As known to those skilled in the art, an optical fiber is single mode, i.e., the optical fiber transmits optical signals in a single spatial mode, for optical signals having a wavelength within a first predetermined range of wavelengths. Consequently, the optical fiber is also typically multimode for optical signals having wavelengths outside of the first predetermined range such that the resulting optical signal transmission is less efficient. In addition, the range of wavelengths for which an optical fiber is single mode also generally decreases as the optical fiber is bent or is strained. For example, optical fibers which transmit signals in a single mode at 1300 nanometers are typically multimode for optical signals having a significantly shorter wavelength, such as 850 nanometers particularly in instances in which the optical fiber is bent or otherwise subjected to strain. Accordingly, once the dual-wavelength fiber optic sensor of Xu, et al. is subjected to strain or is bent, the dual-wavelength fiber optic sensor, which transmits and reflects optical signals having significantly different wavelengths, may be multimode for at least some of the optical signals. Therefore, the efficiency with which the dual-wavelength fiber optic sensor transmits and detects optical signals decreases which, in turn, can decrease both the sensitivity of the fiber optic sensor and the efficiency at which the multimode optical signal transmits through other optical devices, such as fiber couplers or any other fiber optic-based devices that require the light traveling through the optical fiber to be single mode.
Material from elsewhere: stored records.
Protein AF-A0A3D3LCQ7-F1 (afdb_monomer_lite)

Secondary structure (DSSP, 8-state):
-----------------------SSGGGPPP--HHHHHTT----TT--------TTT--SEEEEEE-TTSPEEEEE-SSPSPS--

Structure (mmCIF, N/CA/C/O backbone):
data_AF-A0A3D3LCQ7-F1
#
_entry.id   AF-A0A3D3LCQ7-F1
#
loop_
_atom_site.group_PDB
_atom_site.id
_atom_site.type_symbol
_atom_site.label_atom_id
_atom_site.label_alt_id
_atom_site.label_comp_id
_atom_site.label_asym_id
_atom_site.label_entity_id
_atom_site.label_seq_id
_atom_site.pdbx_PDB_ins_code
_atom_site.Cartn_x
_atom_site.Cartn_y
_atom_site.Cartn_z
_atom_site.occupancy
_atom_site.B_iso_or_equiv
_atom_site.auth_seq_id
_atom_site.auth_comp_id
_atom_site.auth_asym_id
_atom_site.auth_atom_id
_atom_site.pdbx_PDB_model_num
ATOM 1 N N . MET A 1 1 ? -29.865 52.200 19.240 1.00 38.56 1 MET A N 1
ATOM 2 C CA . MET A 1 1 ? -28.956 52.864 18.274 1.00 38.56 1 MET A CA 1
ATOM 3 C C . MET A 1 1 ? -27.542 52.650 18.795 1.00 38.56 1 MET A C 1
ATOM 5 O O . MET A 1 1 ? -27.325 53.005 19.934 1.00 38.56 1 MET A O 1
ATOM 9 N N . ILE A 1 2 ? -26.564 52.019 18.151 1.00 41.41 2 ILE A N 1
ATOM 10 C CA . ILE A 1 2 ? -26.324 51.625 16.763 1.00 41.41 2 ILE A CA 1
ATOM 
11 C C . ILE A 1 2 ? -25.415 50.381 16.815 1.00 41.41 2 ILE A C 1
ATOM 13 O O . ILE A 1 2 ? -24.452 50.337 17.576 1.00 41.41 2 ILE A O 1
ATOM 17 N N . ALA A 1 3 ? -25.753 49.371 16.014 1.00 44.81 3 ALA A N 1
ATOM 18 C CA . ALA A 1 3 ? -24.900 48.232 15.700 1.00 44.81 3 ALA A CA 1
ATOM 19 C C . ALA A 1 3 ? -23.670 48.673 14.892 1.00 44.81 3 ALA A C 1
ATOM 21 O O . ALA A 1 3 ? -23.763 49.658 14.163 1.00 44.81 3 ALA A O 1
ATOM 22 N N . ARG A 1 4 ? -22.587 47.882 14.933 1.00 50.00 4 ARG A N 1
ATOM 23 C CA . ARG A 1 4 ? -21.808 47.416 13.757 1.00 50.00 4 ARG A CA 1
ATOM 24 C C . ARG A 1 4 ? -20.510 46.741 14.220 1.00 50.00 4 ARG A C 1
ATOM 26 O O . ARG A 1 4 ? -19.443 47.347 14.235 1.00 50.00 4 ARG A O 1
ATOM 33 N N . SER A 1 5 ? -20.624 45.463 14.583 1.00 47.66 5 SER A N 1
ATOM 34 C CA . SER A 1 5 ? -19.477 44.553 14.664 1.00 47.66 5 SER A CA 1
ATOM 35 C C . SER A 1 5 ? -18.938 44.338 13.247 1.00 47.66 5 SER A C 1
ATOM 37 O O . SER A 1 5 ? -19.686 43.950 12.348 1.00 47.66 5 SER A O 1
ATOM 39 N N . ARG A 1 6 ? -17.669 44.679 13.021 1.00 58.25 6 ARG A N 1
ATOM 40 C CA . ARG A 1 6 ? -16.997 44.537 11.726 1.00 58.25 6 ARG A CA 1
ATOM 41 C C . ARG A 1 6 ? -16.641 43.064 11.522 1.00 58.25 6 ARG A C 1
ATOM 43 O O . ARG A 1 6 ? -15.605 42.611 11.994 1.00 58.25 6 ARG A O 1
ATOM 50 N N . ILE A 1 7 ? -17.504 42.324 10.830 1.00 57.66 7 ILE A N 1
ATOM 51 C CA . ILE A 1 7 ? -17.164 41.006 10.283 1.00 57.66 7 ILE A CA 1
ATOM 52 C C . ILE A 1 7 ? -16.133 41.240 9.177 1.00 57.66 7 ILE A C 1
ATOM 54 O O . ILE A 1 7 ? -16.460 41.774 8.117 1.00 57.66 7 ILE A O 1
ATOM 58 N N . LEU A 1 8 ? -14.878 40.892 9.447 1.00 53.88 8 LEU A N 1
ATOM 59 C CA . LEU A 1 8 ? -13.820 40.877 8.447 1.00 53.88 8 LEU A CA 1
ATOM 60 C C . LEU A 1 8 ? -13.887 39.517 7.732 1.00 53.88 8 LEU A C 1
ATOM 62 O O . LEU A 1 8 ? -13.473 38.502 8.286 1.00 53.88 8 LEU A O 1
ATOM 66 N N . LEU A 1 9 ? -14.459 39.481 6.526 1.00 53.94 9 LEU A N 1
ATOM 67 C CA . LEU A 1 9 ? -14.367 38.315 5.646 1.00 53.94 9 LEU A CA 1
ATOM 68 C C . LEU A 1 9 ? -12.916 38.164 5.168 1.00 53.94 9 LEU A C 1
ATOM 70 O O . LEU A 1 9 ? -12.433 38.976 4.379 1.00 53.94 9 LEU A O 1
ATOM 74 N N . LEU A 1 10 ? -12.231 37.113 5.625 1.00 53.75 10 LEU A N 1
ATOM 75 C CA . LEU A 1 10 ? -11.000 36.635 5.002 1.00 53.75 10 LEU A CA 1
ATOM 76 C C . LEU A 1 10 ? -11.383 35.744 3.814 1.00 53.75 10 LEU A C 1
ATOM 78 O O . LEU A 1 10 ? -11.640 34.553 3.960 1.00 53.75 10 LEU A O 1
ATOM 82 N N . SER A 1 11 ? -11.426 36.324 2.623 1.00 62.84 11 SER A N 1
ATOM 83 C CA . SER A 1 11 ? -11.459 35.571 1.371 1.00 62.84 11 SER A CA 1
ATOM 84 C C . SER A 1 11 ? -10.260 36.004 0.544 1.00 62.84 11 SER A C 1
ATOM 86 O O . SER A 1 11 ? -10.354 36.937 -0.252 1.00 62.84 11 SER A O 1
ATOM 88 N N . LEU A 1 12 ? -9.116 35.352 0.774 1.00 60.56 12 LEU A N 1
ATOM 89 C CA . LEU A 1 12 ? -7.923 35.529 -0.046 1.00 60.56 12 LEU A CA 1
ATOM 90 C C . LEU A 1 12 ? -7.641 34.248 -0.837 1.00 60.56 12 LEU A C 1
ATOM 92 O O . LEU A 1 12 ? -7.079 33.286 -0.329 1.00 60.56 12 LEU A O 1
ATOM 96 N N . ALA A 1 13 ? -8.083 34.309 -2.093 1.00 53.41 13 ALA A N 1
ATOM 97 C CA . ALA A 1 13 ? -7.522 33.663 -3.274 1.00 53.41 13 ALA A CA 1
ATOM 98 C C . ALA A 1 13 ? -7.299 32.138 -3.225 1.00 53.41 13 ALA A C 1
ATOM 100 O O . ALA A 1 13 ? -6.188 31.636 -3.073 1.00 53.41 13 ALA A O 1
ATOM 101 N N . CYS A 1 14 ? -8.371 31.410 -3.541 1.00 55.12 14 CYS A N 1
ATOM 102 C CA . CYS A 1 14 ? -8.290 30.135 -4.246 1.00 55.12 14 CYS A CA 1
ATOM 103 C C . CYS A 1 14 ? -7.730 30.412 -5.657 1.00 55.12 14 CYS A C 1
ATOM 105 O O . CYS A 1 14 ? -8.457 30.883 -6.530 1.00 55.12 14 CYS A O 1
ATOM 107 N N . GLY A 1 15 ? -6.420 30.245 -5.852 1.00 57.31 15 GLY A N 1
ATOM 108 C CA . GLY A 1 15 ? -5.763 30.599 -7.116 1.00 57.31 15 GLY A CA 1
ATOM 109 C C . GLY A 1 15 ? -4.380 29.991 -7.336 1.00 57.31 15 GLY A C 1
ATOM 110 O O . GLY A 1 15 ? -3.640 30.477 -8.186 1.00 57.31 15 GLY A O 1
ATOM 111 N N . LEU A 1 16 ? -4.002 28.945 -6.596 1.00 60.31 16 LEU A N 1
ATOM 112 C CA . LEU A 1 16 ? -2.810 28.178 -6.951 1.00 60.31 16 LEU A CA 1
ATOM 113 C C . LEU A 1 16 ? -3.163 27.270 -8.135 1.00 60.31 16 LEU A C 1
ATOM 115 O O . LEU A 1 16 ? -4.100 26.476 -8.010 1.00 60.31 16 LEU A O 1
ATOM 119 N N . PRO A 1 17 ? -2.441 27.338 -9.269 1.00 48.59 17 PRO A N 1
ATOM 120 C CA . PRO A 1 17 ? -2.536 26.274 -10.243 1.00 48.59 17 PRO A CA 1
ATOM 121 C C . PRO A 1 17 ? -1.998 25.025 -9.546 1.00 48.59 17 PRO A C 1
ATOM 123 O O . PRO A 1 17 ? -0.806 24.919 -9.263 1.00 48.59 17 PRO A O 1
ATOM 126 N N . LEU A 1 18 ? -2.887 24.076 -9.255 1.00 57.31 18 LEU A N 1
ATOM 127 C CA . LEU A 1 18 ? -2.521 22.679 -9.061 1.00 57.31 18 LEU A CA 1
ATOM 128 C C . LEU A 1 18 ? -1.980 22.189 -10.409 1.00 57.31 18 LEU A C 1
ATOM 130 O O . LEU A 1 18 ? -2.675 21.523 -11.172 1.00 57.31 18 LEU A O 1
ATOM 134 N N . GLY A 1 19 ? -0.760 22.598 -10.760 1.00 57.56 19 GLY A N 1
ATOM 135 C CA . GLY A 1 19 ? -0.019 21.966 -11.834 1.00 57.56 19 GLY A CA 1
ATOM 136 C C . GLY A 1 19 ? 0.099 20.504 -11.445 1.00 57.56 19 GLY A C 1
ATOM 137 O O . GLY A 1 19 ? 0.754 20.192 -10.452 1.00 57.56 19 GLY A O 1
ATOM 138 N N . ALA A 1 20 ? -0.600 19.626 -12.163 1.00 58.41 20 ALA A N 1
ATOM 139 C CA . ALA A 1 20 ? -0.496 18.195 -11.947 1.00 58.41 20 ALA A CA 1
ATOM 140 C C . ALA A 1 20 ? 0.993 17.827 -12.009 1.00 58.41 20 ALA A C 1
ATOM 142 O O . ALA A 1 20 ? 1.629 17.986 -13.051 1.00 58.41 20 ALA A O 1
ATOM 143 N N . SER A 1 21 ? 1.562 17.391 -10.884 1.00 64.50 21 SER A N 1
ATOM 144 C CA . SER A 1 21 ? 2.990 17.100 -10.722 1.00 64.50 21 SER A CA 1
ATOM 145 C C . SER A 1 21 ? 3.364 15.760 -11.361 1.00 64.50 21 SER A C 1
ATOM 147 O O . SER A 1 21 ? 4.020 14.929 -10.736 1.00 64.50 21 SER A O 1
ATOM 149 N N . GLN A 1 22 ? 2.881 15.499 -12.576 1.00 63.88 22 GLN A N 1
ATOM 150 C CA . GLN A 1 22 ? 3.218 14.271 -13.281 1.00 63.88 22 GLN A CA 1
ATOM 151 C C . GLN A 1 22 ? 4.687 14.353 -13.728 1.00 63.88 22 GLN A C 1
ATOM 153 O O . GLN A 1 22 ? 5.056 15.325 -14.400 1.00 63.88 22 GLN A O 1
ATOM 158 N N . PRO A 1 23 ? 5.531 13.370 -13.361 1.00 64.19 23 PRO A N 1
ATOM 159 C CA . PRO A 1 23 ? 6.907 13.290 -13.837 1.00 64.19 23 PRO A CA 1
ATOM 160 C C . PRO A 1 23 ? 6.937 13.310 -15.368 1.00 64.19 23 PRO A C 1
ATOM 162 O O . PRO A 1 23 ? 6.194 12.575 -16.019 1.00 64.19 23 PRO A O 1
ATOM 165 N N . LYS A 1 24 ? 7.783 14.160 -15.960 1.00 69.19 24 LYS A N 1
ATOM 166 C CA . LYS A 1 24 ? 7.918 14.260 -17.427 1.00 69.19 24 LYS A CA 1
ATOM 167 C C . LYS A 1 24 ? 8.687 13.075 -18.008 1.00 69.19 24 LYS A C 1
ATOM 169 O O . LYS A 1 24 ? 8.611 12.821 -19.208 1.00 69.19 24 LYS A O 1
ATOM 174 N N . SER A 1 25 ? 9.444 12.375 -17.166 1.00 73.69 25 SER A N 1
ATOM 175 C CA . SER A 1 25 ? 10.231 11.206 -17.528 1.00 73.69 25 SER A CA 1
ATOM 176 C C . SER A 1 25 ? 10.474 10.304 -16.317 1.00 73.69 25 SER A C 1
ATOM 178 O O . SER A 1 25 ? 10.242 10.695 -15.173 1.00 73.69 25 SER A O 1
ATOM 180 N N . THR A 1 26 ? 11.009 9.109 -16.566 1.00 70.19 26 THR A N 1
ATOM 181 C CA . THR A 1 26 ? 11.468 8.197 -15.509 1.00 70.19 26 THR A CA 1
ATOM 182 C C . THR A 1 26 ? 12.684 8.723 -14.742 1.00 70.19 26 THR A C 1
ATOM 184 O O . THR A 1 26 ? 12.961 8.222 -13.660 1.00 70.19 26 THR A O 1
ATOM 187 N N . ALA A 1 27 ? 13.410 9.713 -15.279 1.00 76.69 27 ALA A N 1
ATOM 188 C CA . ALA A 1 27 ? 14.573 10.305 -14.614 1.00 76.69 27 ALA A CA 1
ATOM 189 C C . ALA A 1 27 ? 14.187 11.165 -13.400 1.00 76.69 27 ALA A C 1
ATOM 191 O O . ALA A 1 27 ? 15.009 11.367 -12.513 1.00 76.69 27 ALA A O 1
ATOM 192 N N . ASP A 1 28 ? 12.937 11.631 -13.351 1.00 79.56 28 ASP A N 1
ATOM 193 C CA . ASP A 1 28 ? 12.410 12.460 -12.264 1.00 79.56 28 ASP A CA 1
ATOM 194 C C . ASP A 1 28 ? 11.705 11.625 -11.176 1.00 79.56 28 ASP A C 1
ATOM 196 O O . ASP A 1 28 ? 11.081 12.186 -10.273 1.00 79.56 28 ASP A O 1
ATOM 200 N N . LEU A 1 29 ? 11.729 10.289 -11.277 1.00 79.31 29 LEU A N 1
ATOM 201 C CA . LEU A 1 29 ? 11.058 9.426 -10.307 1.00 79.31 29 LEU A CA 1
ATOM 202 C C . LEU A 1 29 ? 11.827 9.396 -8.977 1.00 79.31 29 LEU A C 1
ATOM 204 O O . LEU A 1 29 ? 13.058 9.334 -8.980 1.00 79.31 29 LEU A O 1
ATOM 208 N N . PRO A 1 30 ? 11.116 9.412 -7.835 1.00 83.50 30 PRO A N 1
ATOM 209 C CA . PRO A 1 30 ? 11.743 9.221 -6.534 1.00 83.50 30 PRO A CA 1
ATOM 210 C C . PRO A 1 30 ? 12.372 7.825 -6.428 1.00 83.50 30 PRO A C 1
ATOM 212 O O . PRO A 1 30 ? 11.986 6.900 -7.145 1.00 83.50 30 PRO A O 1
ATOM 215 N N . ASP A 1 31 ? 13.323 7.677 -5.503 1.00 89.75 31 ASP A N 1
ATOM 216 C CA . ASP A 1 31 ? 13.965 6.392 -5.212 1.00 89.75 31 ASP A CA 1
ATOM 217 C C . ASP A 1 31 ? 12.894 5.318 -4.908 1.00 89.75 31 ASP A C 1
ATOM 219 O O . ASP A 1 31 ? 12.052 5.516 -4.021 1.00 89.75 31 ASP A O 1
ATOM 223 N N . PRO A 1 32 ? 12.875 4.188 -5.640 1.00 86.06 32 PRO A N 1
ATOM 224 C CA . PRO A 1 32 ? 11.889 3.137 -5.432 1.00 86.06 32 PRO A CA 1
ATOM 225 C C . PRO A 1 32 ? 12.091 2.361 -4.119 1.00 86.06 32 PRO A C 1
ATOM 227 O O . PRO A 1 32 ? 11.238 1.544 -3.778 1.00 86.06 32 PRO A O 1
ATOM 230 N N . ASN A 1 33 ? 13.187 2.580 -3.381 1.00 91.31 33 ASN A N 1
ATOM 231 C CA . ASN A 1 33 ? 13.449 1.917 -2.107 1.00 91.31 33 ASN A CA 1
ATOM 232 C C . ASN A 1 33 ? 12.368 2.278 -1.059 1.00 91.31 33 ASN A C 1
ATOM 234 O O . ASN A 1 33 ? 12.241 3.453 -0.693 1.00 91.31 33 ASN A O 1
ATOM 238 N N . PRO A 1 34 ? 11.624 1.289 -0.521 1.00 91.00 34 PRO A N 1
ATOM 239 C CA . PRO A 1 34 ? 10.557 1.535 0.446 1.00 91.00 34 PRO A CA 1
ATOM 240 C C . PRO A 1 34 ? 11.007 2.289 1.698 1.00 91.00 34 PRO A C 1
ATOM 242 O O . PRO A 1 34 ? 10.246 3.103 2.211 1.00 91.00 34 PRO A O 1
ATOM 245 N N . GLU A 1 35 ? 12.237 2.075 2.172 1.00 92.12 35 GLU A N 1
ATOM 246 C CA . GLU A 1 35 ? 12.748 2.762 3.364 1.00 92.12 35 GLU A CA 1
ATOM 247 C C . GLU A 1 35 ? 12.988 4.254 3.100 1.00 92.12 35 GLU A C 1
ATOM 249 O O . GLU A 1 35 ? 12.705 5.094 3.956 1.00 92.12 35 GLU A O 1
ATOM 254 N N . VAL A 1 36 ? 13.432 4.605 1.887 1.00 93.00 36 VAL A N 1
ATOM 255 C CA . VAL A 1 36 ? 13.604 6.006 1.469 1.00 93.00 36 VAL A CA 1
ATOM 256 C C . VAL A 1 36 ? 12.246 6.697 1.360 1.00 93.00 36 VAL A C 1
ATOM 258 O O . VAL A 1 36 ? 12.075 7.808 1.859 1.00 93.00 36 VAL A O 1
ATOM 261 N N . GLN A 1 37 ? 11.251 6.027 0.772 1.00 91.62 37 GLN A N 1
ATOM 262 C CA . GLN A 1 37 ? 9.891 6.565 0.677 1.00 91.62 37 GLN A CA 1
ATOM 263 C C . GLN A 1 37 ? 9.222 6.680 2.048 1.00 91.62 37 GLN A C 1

The dual-wavelength fiber optic sensor of Xu, et al. also includes first and second fiber couplers for coupling the optical signals transmitted by a respective ELED to the optical fiber and for coupling the reflected optical signals from the optical fiber to an optical spectrum analyzer. Since optical signals having two distinct wavelengths are transmitted and reflected via the single optical fiber of the dual-wavelength fiber optic sensor, the first and second fiber couplers must generally be first and second wavelength division couplers. As known to those skilled in the art, wavelength division couplers separate optical signals based upon the respective wavelengths of the optical signals. Accordingly, reflected optical signals having different wavelengths can be separated and individually analyzed. However, wavelength division couplers are relatively expensive so as to thereby increase the expense and complexity of the resulting dual-wavelength fiber optic sensor. In addition, a wavelength division coupler cannot generally be used with multimode optical fibers.